While I do still have my Nikon F and F2 cameras for use with the NIKKOR lenses, there is also a Nikon D60 digital camera that the NIKKOR lenses will go right onto. Now with the motor home, I can carry a small printer along with the computer, and make prints for the people while I am out there. I admit that this is much more convenient than trying to carry a darkroom setup in the motor home. Sort of a hybrid application for the NIKKOR glass.
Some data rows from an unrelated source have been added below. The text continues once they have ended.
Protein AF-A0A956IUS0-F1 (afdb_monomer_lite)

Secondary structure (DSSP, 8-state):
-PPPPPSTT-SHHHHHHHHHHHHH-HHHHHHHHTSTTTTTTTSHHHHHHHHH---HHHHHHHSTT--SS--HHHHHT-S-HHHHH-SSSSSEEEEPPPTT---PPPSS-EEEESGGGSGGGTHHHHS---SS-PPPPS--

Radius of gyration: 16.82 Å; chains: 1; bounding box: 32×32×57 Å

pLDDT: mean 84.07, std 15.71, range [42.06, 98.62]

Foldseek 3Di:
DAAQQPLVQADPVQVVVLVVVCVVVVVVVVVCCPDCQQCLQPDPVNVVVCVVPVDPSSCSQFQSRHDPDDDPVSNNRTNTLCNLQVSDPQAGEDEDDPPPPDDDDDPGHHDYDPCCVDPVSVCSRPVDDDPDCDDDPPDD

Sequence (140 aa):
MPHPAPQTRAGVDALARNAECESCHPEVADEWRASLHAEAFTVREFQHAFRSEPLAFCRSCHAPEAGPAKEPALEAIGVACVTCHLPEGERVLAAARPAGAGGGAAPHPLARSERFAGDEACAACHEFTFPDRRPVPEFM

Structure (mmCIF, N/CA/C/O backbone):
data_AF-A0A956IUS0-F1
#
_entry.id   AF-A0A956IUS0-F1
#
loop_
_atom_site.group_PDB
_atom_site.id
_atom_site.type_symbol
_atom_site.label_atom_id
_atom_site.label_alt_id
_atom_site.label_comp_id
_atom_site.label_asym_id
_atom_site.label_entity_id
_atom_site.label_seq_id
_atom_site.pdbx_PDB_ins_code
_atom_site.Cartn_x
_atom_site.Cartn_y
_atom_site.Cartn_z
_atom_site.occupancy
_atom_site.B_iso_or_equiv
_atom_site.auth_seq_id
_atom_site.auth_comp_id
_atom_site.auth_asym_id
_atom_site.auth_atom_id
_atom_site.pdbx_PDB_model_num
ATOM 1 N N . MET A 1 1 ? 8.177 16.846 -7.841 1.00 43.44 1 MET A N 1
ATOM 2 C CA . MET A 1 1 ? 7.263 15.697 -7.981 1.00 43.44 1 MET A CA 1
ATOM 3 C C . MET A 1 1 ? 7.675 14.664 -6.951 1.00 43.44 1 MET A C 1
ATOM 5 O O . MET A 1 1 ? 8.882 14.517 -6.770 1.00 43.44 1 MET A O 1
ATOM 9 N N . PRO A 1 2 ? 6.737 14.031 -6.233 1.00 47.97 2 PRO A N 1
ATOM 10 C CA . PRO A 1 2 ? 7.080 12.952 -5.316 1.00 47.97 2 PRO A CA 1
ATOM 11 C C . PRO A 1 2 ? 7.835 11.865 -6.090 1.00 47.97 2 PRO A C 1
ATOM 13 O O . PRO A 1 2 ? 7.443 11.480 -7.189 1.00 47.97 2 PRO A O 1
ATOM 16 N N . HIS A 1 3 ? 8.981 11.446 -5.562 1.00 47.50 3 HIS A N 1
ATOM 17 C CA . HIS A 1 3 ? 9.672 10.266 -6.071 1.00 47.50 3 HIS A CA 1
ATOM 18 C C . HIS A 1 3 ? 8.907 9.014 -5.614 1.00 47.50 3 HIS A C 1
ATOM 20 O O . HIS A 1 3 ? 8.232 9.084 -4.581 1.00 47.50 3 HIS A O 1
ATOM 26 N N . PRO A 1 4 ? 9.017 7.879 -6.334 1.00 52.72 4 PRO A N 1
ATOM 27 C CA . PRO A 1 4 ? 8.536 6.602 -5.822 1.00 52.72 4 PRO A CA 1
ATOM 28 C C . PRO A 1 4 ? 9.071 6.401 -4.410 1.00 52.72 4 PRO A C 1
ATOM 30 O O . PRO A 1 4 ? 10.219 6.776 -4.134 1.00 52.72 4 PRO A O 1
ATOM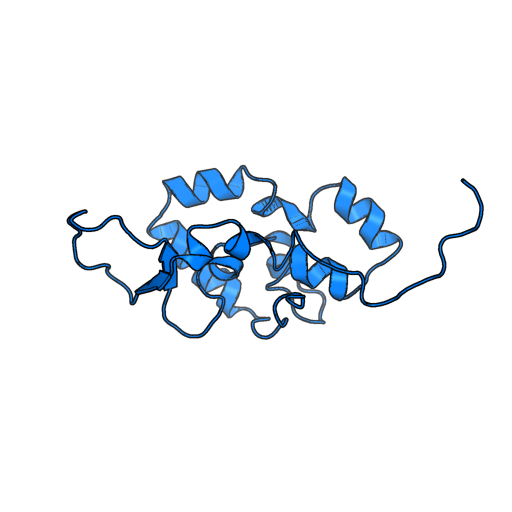 33 N N . ALA A 1 5 ? 8.241 5.846 -3.527 1.00 44.84 5 ALA A N 1
ATOM 34 C CA . ALA A 1 5 ? 8.649 5.578 -2.158 1.00 44.84 5 ALA A CA 1
ATOM 35 C C . ALA A 1 5 ? 10.006 4.844 -2.172 1.00 44.84 5 ALA A C 1
ATOM 37 O O . ALA A 1 5 ? 10.187 3.905 -2.959 1.00 44.84 5 ALA A O 1
ATOM 38 N N . PRO A 1 6 ? 10.990 5.282 -1.366 1.00 46.34 6 PRO A N 1
ATOM 39 C CA . PRO A 1 6 ? 12.245 4.562 -1.247 1.00 46.34 6 PRO A CA 1
ATOM 40 C C . PRO A 1 6 ? 11.949 3.094 -0.926 1.00 46.34 6 PRO A C 1
ATOM 42 O O . PRO A 1 6 ? 11.139 2.815 -0.046 1.00 46.34 6 PRO A O 1
ATOM 45 N N . GLN A 1 7 ? 12.625 2.156 -1.596 1.00 52.38 7 GLN A N 1
ATOM 46 C CA . GLN A 1 7 ? 12.548 0.712 -1.301 1.00 52.38 7 GLN A CA 1
ATOM 47 C C . GLN A 1 7 ? 13.259 0.377 0.028 1.00 52.38 7 GLN A C 1
ATOM 49 O O . GLN A 1 7 ? 14.017 -0.583 0.132 1.00 52.38 7 GLN A O 1
ATOM 54 N N . THR A 1 8 ? 13.102 1.224 1.047 1.00 47.28 8 THR A N 1
ATOM 55 C CA . THR A 1 8 ? 13.841 1.180 2.313 1.00 47.28 8 THR A CA 1
ATOM 56 C C . THR A 1 8 ? 13.293 0.145 3.291 1.00 47.28 8 THR A C 1
ATOM 58 O O . THR A 1 8 ? 13.844 0.022 4.382 1.00 47.28 8 THR A O 1
ATOM 61 N N . ARG A 1 9 ? 12.246 -0.614 2.928 1.00 53.69 9 ARG A N 1
ATOM 62 C CA . ARG A 1 9 ? 11.588 -1.596 3.817 1.00 53.69 9 ARG A CA 1
ATOM 63 C C . ARG A 1 9 ? 11.575 -3.034 3.327 1.00 53.69 9 ARG A C 1
ATOM 65 O O . ARG A 1 9 ? 10.832 -3.854 3.851 1.00 53.69 9 ARG A O 1
ATOM 72 N N . ALA A 1 10 ? 12.442 -3.351 2.377 1.00 52.94 10 ALA A N 1
ATOM 73 C CA . ALA A 1 10 ? 12.619 -4.715 1.917 1.00 52.94 10 ALA A CA 1
ATOM 74 C C . ALA A 1 10 ? 12.929 -5.682 3.072 1.00 52.94 10 ALA A C 1
ATOM 76 O O . ALA A 1 10 ? 13.955 -5.532 3.743 1.00 52.94 10 ALA A O 1
ATOM 77 N N . GLY A 1 11 ? 12.081 -6.694 3.279 1.00 60.34 11 GLY A N 1
ATOM 78 C CA . GLY A 1 11 ? 12.446 -7.836 4.113 1.00 60.34 11 GLY A CA 1
ATOM 79 C C . GLY A 1 11 ? 11.300 -8.662 4.689 1.00 60.34 11 GLY A C 1
ATOM 80 O O . GLY A 1 11 ? 10.126 -8.312 4.632 1.00 60.34 11 GLY A O 1
ATOM 81 N N . VAL A 1 12 ? 11.693 -9.778 5.309 1.00 58.97 12 VAL A N 1
ATOM 82 C CA . VAL A 1 12 ? 10.830 -10.805 5.927 1.00 58.97 12 VAL A CA 1
ATOM 83 C C . VAL A 1 12 ? 9.860 -10.244 6.982 1.00 58.97 12 VAL A C 1
ATOM 85 O O . VAL A 1 12 ? 8.802 -10.823 7.212 1.00 58.97 12 VAL A O 1
ATOM 88 N N . ASP A 1 13 ? 10.202 -9.105 7.591 1.00 82.25 13 ASP A N 1
ATOM 89 C CA . ASP A 1 13 ? 9.361 -8.384 8.554 1.00 82.25 13 ASP A CA 1
ATOM 90 C C . ASP A 1 13 ? 8.063 -7.850 7.920 1.00 82.25 13 ASP A C 1
ATOM 92 O O . ASP A 1 13 ? 7.012 -7.856 8.557 1.00 82.25 13 ASP A O 1
ATOM 96 N N . ALA A 1 14 ? 8.081 -7.468 6.638 1.00 86.94 14 ALA A N 1
ATOM 97 C CA . ALA A 1 14 ? 6.908 -6.903 5.972 1.00 86.94 14 ALA A CA 1
ATOM 98 C C . ALA A 1 14 ? 5.746 -7.907 5.866 1.00 86.94 14 ALA A C 1
ATOM 100 O O . ALA A 1 14 ? 4.598 -7.540 6.115 1.00 86.94 14 ALA A O 1
ATOM 101 N N . LEU A 1 15 ? 6.032 -9.184 5.571 1.00 91.81 15 LEU A N 1
ATOM 102 C CA . LEU A 1 15 ? 5.006 -10.237 5.527 1.00 91.81 15 LEU A CA 1
ATOM 103 C C . LEU A 1 15 ? 4.382 -10.469 6.907 1.00 91.81 15 LEU A C 1
ATOM 105 O O . LEU A 1 15 ? 3.162 -10.569 7.023 1.00 91.81 15 LEU A O 1
ATOM 109 N N . ALA A 1 16 ? 5.217 -10.540 7.949 1.00 92.31 16 ALA A N 1
ATOM 110 C CA . ALA A 1 16 ? 4.759 -10.749 9.318 1.00 92.31 16 ALA A CA 1
ATOM 111 C C . ALA A 1 16 ? 3.883 -9.579 9.790 1.00 92.31 16 ALA A C 1
ATOM 113 O O . ALA A 1 16 ? 2.766 -9.793 10.256 1.00 92.31 16 ALA A O 1
ATOM 114 N N . ARG A 1 17 ? 4.335 -8.340 9.575 1.00 91.19 17 ARG A N 1
ATOM 115 C CA . ARG A 1 17 ? 3.581 -7.132 9.935 1.00 91.19 17 ARG A CA 1
ATOM 116 C C . ARG A 1 17 ? 2.289 -6.981 9.138 1.00 91.19 17 ARG A C 1
ATOM 118 O O . ARG A 1 17 ? 1.290 -6.530 9.692 1.00 91.19 17 ARG A O 1
ATOM 125 N N . ASN A 1 18 ? 2.268 -7.374 7.862 1.00 94.81 18 ASN A N 1
ATOM 126 C CA . ASN A 1 18 ? 1.022 -7.404 7.098 1.00 94.81 18 ASN A CA 1
ATOM 127 C C . ASN A 1 18 ? 0.026 -8.398 7.703 1.00 94.81 18 ASN A C 1
ATOM 129 O O . ASN A 1 18 ? -1.116 -8.031 7.959 1.00 94.81 18 ASN A O 1
ATOM 133 N N . ALA A 1 19 ? 0.481 -9.616 8.011 1.00 95.81 19 ALA A N 1
ATOM 134 C CA . ALA A 1 19 ? -0.356 -10.640 8.630 1.00 95.81 19 ALA A CA 1
ATOM 135 C C . ALA A 1 19 ? -0.896 -10.206 10.007 1.00 95.81 19 ALA A C 1
ATOM 137 O O . ALA A 1 19 ? -2.046 -10.498 10.338 1.00 95.81 19 ALA A O 1
ATOM 138 N N . GLU A 1 20 ? -0.112 -9.462 10.796 1.00 94.56 20 GLU A N 1
ATOM 139 C CA . GLU A 1 20 ? -0.593 -8.845 12.039 1.00 94.56 20 GLU A CA 1
ATOM 140 C C . GLU A 1 20 ? -1.752 -7.874 11.779 1.00 94.56 20 GLU A C 1
ATOM 142 O O . GLU A 1 20 ? -2.770 -7.950 12.472 1.00 94.56 20 GLU A O 1
ATOM 147 N N . CYS A 1 21 ? -1.649 -7.018 10.753 1.00 95.62 21 CYS A N 1
ATOM 148 C CA . CYS A 1 21 ? -2.739 -6.118 10.362 1.00 95.62 21 CYS A CA 1
ATOM 149 C C . CYS A 1 21 ? -4.008 -6.912 10.017 1.00 95.62 21 CYS A C 1
ATOM 151 O O . CYS A 1 21 ? -5.085 -6.607 10.529 1.00 95.62 21 CYS A O 1
ATOM 153 N N . GLU A 1 22 ? -3.871 -7.959 9.199 1.00 97.56 22 GLU A N 1
ATOM 154 C CA . GLU A 1 22 ? -4.990 -8.802 8.759 1.00 97.56 22 GLU A CA 1
ATOM 155 C C . GLU A 1 22 ? -5.666 -9.532 9.930 1.00 97.56 22 GLU A C 1
ATOM 157 O O . GLU A 1 22 ? -6.880 -9.725 9.919 1.00 97.56 22 GLU A O 1
ATOM 162 N N . SER A 1 23 ? -4.912 -9.886 10.977 1.00 97.44 23 SER A N 1
ATOM 163 C CA . SER A 1 23 ? -5.463 -10.572 12.153 1.00 97.44 23 SER A CA 1
ATOM 164 C C . SER A 1 23 ? -6.440 -9.719 12.975 1.00 97.44 23 SER A C 1
ATOM 166 O O . SER A 1 23 ? -7.355 -10.265 13.590 1.00 97.44 23 SER A O 1
ATOM 168 N N . CYS A 1 24 ? -6.257 -8.392 12.986 1.00 97.19 24 CYS A N 1
ATOM 169 C CA . CYS A 1 24 ? -7.112 -7.452 13.720 1.00 97.19 24 CYS A CA 1
ATOM 170 C C . CYS A 1 24 ? -8.113 -6.713 12.821 1.00 97.19 24 CYS A C 1
ATOM 172 O O . CYS A 1 24 ? -9.118 -6.209 13.322 1.00 97.19 24 CYS A O 1
ATOM 174 N N . HIS A 1 25 ? -7.847 -6.641 11.514 1.00 96.81 25 HIS A N 1
ATOM 175 C CA . HIS A 1 25 ? -8.680 -5.962 10.520 1.00 96.81 25 HIS A CA 1
ATOM 176 C C . HIS A 1 25 ? -9.145 -6.925 9.412 1.00 96.81 25 HIS A C 1
ATOM 178 O O . HIS A 1 25 ? -8.826 -6.695 8.243 1.00 96.81 25 HIS A O 1
ATOM 184 N N . PRO A 1 26 ? -9.880 -8.002 9.748 1.00 98.19 26 PRO A N 1
ATOM 185 C CA . PRO A 1 26 ? -10.211 -9.053 8.791 1.00 98.19 26 PRO A CA 1
ATOM 186 C C . PRO A 1 26 ? -11.096 -8.559 7.640 1.00 98.19 26 PRO A C 1
ATOM 188 O O . PRO A 1 26 ? -10.866 -8.942 6.500 1.00 98.19 26 PRO A O 1
ATOM 191 N N . GLU A 1 27 ? -12.045 -7.654 7.890 1.00 98.50 27 GLU A N 1
ATOM 192 C CA . GLU A 1 27 ? -12.918 -7.135 6.829 1.00 98.50 27 GLU A CA 1
ATOM 193 C C . GLU A 1 27 ? -12.130 -6.296 5.812 1.00 98.50 27 GLU A C 1
ATOM 195 O O . GLU A 1 27 ? -12.302 -6.442 4.605 1.0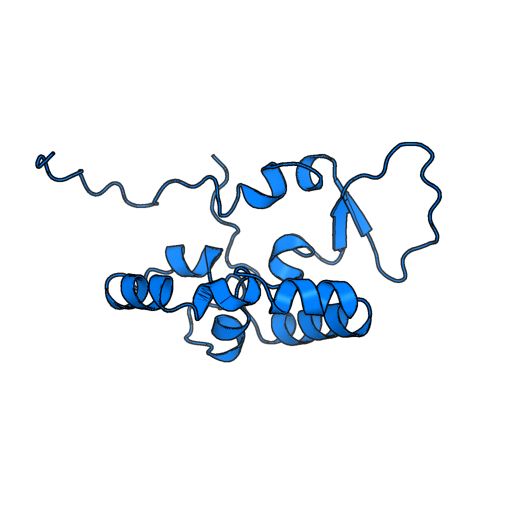0 98.50 27 GLU A O 1
ATOM 200 N N . VAL A 1 28 ? -11.208 -5.458 6.296 1.00 98.06 28 VAL A N 1
ATOM 201 C CA . VAL A 1 28 ? -10.326 -4.649 5.436 1.00 98.06 28 VAL A CA 1
ATOM 202 C C . VAL A 1 28 ? -9.336 -5.543 4.687 1.00 98.06 28 VAL A C 1
ATOM 204 O O . VAL A 1 28 ? -9.025 -5.288 3.525 1.00 98.06 28 VAL A O 1
ATOM 207 N N . ALA A 1 29 ? -8.847 -6.605 5.332 1.00 98.50 29 ALA A N 1
ATOM 208 C CA . ALA A 1 29 ? -7.982 -7.589 4.696 1.00 98.50 29 ALA A CA 1
ATOM 209 C C . ALA A 1 29 ? -8.693 -8.307 3.543 1.00 98.50 29 ALA A C 1
ATOM 211 O O . ALA A 1 29 ? -8.100 -8.476 2.478 1.00 98.50 29 ALA A O 1
ATOM 212 N N . ASP A 1 30 ? -9.958 -8.685 3.722 1.00 98.62 30 ASP A N 1
ATOM 213 C CA . ASP A 1 30 ? -10.762 -9.311 2.671 1.00 98.62 30 ASP A CA 1
ATOM 214 C C . ASP A 1 30 ? -10.983 -8.357 1.485 1.00 98.62 30 ASP A C 1
ATOM 216 O O . ASP A 1 30 ? -10.818 -8.761 0.330 1.00 98.62 30 ASP A O 1
ATOM 220 N N . GLU A 1 31 ? -11.271 -7.076 1.748 1.00 98.62 31 GLU A N 1
ATOM 221 C CA . GLU A 1 31 ? -11.363 -6.044 0.705 1.00 98.62 31 GLU A CA 1
ATOM 222 C C . GLU A 1 31 ? -10.039 -5.873 -0.054 1.00 98.62 31 GLU A C 1
ATOM 224 O O . GLU A 1 31 ? -10.020 -5.834 -1.287 1.00 98.62 31 GLU A O 1
ATOM 229 N N . TRP A 1 32 ? -8.917 -5.808 0.668 1.00 98.50 32 TRP A N 1
ATOM 230 C CA . TRP A 1 32 ? -7.590 -5.693 0.070 1.00 98.50 32 TRP A CA 1
ATOM 231 C C . TRP A 1 32 ? -7.247 -6.909 -0.797 1.00 98.50 32 TRP A C 1
ATOM 233 O O . TRP A 1 32 ? -6.831 -6.723 -1.943 1.00 98.50 32 TRP A O 1
ATOM 243 N N . ARG A 1 33 ? -7.475 -8.136 -0.308 1.00 98.06 33 ARG A N 1
ATOM 244 C CA . ARG A 1 33 ? -7.213 -9.384 -1.052 1.00 98.06 33 ARG A CA 1
ATOM 245 C C . ARG A 1 33 ? -8.015 -9.479 -2.347 1.00 98.06 33 ARG A C 1
ATOM 247 O O . ARG A 1 33 ? -7.543 -10.090 -3.298 1.00 98.06 33 ARG A O 1
ATOM 254 N N . ALA A 1 34 ? -9.204 -8.881 -2.390 1.00 98.06 34 ALA A N 1
ATOM 255 C CA . ALA A 1 34 ? -10.048 -8.822 -3.581 1.00 98.06 34 ALA A CA 1
ATOM 256 C C . ALA A 1 34 ? -9.696 -7.659 -4.534 1.00 98.06 34 ALA A C 1
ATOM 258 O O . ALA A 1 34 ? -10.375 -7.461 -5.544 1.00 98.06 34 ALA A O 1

And I really like your reply to the fellow with the digital camera set-up with the two slave electronic flash. One friend, Jon, was at a National Park with his old Canon FD gear when another fellow with a digital camera of that year's vintage was pointing out to Jon all the advantages of the digital equipment over Jon's old obsolete film gear. When the fellow had finished his dissertation, he then turned to the scene and raised his camera to record the scene and show Jon the immediately available results. His digital camera did not work, and the display showed the message "No memory card." The exasperated fellow blurted out that he had forgotten to bring any memory cards. But, Jon is all heart, and a truly compassionate guy. Jon reached into his pocket and pulled out and offered to the fellow a 36 exposure roll of Velvia.
Ralph, Latte Land, Washington
The oddest thing happened to me today. I was on eBay and I happened across this old Nikon F and I thought "Well I could bid on this." I didn't think that the price was too high and before I could shop myself, I had made a bid. The odd thing is, mine was the high bid. So now I will have a Black F with a Photomic finder show up on my doorstep. The listing said that the shutter was good and that the meter works. The pictures on the listing were kind of blurry and I can't really tell what the condition is. Also I have the problem of not having a suitable lens. Yeah, I already own an F3 and a 50mm f1.4 Ai-s, but I was thinking that a 50mm pre-Ai lens would be better for this camera. I guess I'll know more in a week. By the way, I joined this group today.